Proteolytic fragments from both cartilage and circulating proteins are detectable by synovial fluid degradomics. CMA1, MMP13 and ADAMTS5 activity profiles in cartilage are distinct from each other and the previously determined HtrA1 profile. This work expands the proteolytic biomarker space for OA investigation, suggests that multiple, diverse proteases contribute to cartilage destruction, and demonstrates that their specific contributions can each be defined by multiple biomarkers.

查看原文

微信好友朋友圈 QQ好友复制链接

本刊更多论文

降解组学定义了从人类膝关节骨关节炎软骨到匹配滑液的蛋白水解信息流，以及分泌蛋白酶 ADAMTS5、MMP13 和 CMA1 对关节软骨破坏的贡献

蛋白水解软骨细胞外基质分解是骨关节炎（OA）发病机制中关节软骨损失的主要机制。我们试图确定匹配的膝关节OA软骨和滑膜液中的蛋白水解肽在整个蛋白质组范围内的重叠情况，以增加前瞻性生物标志物库，并将蛋白水解裂解归因于特定的分泌蛋白酶。

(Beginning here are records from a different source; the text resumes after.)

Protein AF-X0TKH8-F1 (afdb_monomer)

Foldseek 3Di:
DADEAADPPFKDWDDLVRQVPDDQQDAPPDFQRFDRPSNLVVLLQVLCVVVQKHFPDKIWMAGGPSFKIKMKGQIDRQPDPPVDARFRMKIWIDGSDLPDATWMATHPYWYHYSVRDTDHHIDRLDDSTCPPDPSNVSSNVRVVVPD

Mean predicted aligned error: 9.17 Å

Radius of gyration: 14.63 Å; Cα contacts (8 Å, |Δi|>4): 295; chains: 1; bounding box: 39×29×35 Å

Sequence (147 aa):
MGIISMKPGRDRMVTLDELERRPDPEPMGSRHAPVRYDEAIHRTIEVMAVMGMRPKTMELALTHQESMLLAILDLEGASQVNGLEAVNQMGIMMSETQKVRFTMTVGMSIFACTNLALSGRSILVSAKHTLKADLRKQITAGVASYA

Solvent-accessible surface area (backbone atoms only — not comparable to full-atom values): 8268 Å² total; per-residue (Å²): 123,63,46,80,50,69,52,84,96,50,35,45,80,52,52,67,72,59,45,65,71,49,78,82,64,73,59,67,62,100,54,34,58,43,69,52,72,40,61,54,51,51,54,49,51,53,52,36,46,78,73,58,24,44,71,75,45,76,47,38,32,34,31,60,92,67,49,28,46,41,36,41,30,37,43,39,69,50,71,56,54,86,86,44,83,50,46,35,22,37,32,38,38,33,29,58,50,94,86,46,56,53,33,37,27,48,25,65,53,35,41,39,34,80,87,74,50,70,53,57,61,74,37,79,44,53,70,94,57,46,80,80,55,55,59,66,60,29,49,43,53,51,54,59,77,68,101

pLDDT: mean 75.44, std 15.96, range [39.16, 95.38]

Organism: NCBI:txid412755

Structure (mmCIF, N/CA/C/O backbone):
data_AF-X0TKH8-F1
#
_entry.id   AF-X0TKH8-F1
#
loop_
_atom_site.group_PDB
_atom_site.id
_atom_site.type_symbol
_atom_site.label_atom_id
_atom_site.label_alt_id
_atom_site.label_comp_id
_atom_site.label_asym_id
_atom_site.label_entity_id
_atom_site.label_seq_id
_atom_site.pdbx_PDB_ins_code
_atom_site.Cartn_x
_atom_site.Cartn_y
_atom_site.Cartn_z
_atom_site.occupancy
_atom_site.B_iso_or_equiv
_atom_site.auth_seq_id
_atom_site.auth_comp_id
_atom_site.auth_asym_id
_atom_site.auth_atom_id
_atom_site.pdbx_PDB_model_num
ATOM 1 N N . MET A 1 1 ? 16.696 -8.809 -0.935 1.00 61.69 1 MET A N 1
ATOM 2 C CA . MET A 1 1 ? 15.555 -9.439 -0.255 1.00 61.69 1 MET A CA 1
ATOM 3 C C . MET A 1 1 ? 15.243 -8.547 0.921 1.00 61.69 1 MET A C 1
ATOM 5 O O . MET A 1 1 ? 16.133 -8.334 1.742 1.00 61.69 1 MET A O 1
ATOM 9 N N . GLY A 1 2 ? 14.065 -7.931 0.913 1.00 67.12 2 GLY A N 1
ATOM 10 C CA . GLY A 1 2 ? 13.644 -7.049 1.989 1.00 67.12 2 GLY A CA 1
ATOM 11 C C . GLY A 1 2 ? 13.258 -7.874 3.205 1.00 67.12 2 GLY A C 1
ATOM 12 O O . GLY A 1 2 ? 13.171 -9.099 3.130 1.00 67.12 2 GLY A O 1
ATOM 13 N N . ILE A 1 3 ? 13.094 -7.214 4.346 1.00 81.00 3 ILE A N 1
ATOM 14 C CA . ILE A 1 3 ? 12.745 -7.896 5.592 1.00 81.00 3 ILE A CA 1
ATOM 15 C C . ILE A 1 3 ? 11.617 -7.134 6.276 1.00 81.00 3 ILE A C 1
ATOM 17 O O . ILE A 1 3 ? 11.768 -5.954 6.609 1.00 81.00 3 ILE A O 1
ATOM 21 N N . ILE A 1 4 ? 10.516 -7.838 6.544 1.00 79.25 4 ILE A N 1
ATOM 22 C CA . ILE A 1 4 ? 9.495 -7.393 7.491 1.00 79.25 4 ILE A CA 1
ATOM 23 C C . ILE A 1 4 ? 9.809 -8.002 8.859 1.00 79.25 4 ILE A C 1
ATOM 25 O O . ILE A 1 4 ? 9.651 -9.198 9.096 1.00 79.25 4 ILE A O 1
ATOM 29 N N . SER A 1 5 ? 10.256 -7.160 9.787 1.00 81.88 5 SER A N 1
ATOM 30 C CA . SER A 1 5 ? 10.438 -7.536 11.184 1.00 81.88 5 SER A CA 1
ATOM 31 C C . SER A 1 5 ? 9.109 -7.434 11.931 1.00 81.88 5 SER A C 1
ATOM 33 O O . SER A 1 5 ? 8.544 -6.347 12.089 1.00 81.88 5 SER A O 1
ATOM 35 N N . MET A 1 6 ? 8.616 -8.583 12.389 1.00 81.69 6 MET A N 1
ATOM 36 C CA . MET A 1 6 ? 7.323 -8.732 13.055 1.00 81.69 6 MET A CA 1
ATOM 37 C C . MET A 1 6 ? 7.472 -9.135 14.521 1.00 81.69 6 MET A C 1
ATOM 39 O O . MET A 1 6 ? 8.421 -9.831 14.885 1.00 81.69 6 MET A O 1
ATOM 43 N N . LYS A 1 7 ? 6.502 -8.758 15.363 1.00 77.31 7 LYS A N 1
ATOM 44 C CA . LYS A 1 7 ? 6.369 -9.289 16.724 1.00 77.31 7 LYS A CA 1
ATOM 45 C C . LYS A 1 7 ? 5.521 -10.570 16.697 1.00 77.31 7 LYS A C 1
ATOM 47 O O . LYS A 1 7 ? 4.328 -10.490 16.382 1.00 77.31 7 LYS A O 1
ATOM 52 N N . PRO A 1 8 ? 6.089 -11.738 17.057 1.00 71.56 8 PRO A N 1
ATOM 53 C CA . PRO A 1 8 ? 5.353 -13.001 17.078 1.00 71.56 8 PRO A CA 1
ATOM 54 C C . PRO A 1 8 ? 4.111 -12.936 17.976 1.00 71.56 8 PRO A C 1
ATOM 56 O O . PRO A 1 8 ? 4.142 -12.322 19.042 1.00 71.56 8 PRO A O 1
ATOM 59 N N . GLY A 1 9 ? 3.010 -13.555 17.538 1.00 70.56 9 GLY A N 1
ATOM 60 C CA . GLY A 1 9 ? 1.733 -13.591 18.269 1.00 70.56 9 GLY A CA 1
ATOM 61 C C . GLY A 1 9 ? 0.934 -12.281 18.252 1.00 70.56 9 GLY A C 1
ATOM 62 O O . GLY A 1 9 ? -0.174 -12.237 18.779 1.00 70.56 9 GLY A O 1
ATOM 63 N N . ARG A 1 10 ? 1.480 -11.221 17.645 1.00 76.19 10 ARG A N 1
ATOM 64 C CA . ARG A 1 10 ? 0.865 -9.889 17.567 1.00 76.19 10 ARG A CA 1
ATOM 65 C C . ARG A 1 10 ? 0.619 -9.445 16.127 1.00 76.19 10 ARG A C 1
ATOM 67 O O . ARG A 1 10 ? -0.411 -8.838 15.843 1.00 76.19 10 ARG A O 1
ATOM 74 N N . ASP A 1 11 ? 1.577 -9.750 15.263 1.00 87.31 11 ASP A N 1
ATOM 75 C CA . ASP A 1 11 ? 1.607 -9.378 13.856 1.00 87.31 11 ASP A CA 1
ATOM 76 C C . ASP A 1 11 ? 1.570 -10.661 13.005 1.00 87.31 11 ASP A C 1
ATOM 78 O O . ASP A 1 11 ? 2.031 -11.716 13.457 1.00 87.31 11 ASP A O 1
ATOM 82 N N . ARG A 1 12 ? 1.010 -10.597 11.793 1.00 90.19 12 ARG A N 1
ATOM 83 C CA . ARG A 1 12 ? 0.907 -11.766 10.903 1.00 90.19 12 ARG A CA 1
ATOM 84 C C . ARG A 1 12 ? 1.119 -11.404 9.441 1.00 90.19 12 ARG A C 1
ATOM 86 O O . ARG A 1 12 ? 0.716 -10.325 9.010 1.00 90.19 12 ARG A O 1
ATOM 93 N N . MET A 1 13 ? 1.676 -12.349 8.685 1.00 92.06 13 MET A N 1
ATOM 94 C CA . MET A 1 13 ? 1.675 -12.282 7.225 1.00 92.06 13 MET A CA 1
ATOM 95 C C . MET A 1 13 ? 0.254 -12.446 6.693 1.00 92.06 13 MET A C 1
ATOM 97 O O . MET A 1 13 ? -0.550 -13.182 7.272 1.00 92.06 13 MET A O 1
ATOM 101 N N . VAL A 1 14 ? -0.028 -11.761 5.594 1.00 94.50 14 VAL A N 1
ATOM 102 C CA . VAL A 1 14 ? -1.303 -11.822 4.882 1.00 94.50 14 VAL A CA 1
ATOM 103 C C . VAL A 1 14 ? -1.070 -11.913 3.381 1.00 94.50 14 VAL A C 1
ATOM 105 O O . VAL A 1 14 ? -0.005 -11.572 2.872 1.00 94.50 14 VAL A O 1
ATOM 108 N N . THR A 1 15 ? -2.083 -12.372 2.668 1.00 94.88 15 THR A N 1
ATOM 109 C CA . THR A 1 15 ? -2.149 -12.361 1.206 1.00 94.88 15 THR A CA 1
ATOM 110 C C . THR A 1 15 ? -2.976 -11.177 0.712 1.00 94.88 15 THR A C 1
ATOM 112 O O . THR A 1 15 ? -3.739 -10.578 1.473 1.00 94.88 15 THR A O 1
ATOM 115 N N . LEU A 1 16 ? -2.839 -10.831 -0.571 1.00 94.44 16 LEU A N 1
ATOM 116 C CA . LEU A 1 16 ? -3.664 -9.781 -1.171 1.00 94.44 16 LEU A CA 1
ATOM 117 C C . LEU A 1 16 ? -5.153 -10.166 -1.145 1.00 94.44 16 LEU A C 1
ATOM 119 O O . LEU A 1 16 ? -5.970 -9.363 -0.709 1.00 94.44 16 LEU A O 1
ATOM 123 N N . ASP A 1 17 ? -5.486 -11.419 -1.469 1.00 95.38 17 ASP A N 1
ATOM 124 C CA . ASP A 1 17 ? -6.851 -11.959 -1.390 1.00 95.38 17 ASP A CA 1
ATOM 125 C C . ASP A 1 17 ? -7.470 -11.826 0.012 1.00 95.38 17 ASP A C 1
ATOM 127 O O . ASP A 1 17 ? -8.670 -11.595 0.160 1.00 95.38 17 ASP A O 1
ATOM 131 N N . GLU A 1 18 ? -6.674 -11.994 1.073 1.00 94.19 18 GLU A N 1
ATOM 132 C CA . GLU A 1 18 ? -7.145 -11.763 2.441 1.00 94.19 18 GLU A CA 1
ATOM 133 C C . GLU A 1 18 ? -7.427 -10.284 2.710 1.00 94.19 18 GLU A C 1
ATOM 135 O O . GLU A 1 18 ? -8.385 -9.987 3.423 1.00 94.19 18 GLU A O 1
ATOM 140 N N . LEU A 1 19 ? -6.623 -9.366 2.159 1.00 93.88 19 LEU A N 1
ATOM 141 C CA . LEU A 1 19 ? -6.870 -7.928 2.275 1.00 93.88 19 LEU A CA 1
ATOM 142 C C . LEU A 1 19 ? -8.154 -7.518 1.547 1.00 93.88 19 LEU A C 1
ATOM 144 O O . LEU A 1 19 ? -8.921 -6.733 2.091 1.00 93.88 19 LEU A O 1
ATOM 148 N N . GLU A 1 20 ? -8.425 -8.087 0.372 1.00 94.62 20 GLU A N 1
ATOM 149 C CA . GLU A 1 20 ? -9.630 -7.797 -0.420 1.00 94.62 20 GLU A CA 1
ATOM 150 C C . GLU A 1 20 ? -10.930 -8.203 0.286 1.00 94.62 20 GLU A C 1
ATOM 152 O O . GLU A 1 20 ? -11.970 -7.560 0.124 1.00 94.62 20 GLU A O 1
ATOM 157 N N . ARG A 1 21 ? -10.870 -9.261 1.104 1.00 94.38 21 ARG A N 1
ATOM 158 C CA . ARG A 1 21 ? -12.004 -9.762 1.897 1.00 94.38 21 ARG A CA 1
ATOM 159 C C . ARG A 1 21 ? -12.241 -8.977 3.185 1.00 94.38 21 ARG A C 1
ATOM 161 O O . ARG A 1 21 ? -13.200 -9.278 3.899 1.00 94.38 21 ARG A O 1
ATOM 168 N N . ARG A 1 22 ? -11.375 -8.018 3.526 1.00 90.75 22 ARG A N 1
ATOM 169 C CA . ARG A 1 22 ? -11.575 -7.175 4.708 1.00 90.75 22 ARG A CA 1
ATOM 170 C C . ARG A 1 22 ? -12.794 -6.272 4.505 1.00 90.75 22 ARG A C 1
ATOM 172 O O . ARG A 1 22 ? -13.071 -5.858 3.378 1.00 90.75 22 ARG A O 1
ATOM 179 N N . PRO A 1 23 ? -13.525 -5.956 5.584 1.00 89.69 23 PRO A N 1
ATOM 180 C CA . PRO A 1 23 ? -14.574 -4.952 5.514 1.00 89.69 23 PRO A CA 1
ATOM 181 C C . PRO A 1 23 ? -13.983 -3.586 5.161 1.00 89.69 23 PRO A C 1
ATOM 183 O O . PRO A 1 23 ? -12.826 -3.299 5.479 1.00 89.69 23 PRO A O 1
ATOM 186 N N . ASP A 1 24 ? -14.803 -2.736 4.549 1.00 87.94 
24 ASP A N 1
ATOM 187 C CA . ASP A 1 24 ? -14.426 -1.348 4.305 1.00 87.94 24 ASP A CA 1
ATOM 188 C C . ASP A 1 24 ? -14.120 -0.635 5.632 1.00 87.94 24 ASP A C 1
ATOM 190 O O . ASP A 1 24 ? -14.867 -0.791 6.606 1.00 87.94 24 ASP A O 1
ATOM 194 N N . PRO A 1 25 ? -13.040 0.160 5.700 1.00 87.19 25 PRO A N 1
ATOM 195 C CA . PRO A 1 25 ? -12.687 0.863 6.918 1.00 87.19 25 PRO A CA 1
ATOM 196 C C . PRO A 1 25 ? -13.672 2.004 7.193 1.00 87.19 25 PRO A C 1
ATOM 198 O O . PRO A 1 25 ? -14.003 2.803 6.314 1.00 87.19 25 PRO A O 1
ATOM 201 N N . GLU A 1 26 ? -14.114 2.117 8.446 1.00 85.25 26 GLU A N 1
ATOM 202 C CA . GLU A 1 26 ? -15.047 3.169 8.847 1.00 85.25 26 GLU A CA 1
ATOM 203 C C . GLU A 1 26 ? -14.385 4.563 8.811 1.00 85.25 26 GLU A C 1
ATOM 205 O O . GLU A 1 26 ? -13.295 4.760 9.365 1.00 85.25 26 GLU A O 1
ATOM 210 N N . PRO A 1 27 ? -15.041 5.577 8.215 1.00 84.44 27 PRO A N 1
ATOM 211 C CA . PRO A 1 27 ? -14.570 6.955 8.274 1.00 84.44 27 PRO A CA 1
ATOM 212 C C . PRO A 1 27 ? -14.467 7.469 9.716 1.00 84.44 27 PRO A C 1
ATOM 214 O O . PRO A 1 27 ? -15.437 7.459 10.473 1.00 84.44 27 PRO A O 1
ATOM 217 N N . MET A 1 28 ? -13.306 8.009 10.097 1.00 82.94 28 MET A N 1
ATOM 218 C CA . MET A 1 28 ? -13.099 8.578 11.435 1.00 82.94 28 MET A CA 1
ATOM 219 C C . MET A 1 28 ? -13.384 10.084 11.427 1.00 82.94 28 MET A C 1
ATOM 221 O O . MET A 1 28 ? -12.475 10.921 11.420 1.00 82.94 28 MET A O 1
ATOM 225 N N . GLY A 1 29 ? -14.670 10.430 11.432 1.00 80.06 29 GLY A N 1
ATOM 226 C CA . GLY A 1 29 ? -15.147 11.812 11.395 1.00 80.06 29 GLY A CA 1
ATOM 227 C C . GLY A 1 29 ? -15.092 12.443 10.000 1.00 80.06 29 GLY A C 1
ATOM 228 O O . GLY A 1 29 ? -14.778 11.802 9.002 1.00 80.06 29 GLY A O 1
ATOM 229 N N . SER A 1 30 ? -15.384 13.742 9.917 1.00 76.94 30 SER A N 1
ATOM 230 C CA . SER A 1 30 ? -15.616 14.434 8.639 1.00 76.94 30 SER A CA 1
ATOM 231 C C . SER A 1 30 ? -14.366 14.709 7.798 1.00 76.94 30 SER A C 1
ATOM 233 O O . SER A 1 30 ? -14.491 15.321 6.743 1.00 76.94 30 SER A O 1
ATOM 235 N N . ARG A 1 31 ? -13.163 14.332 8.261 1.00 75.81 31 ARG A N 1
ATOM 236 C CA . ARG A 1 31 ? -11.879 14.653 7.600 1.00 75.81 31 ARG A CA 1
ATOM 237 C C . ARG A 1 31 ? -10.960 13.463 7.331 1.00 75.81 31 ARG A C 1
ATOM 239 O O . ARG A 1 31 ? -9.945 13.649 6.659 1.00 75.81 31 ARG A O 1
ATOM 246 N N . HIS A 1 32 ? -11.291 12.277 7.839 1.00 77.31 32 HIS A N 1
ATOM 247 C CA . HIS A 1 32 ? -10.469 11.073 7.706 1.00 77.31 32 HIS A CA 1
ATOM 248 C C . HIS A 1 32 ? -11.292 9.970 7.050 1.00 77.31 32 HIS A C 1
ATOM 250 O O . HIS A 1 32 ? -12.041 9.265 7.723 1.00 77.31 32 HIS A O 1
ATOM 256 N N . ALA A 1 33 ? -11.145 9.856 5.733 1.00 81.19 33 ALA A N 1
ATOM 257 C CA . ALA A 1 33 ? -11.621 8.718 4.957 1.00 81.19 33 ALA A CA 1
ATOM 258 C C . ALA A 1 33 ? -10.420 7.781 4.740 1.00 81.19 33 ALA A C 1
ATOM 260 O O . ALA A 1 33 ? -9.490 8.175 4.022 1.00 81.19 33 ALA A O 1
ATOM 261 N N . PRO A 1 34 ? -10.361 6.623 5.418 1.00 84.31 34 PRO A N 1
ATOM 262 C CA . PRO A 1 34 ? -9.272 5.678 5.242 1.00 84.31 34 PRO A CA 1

本文章由计算机程序翻译，如有差异，请以英文原文为准。

求助全文

约1分钟内获得全文去求助

来源期刊

Osteoarthritis and Cartilage 医学-风湿病学

CiteScore

11.70

自引率

7.10%

发文量

802

审稿时长

52 days

期刊介绍： Osteoarthritis and Cartilage is the official journal of the Osteoarthritis Research Society International. It is an international, multidisciplinary journal that disseminates information for the many kinds of specialists and practitioners concerned with osteoarthritis.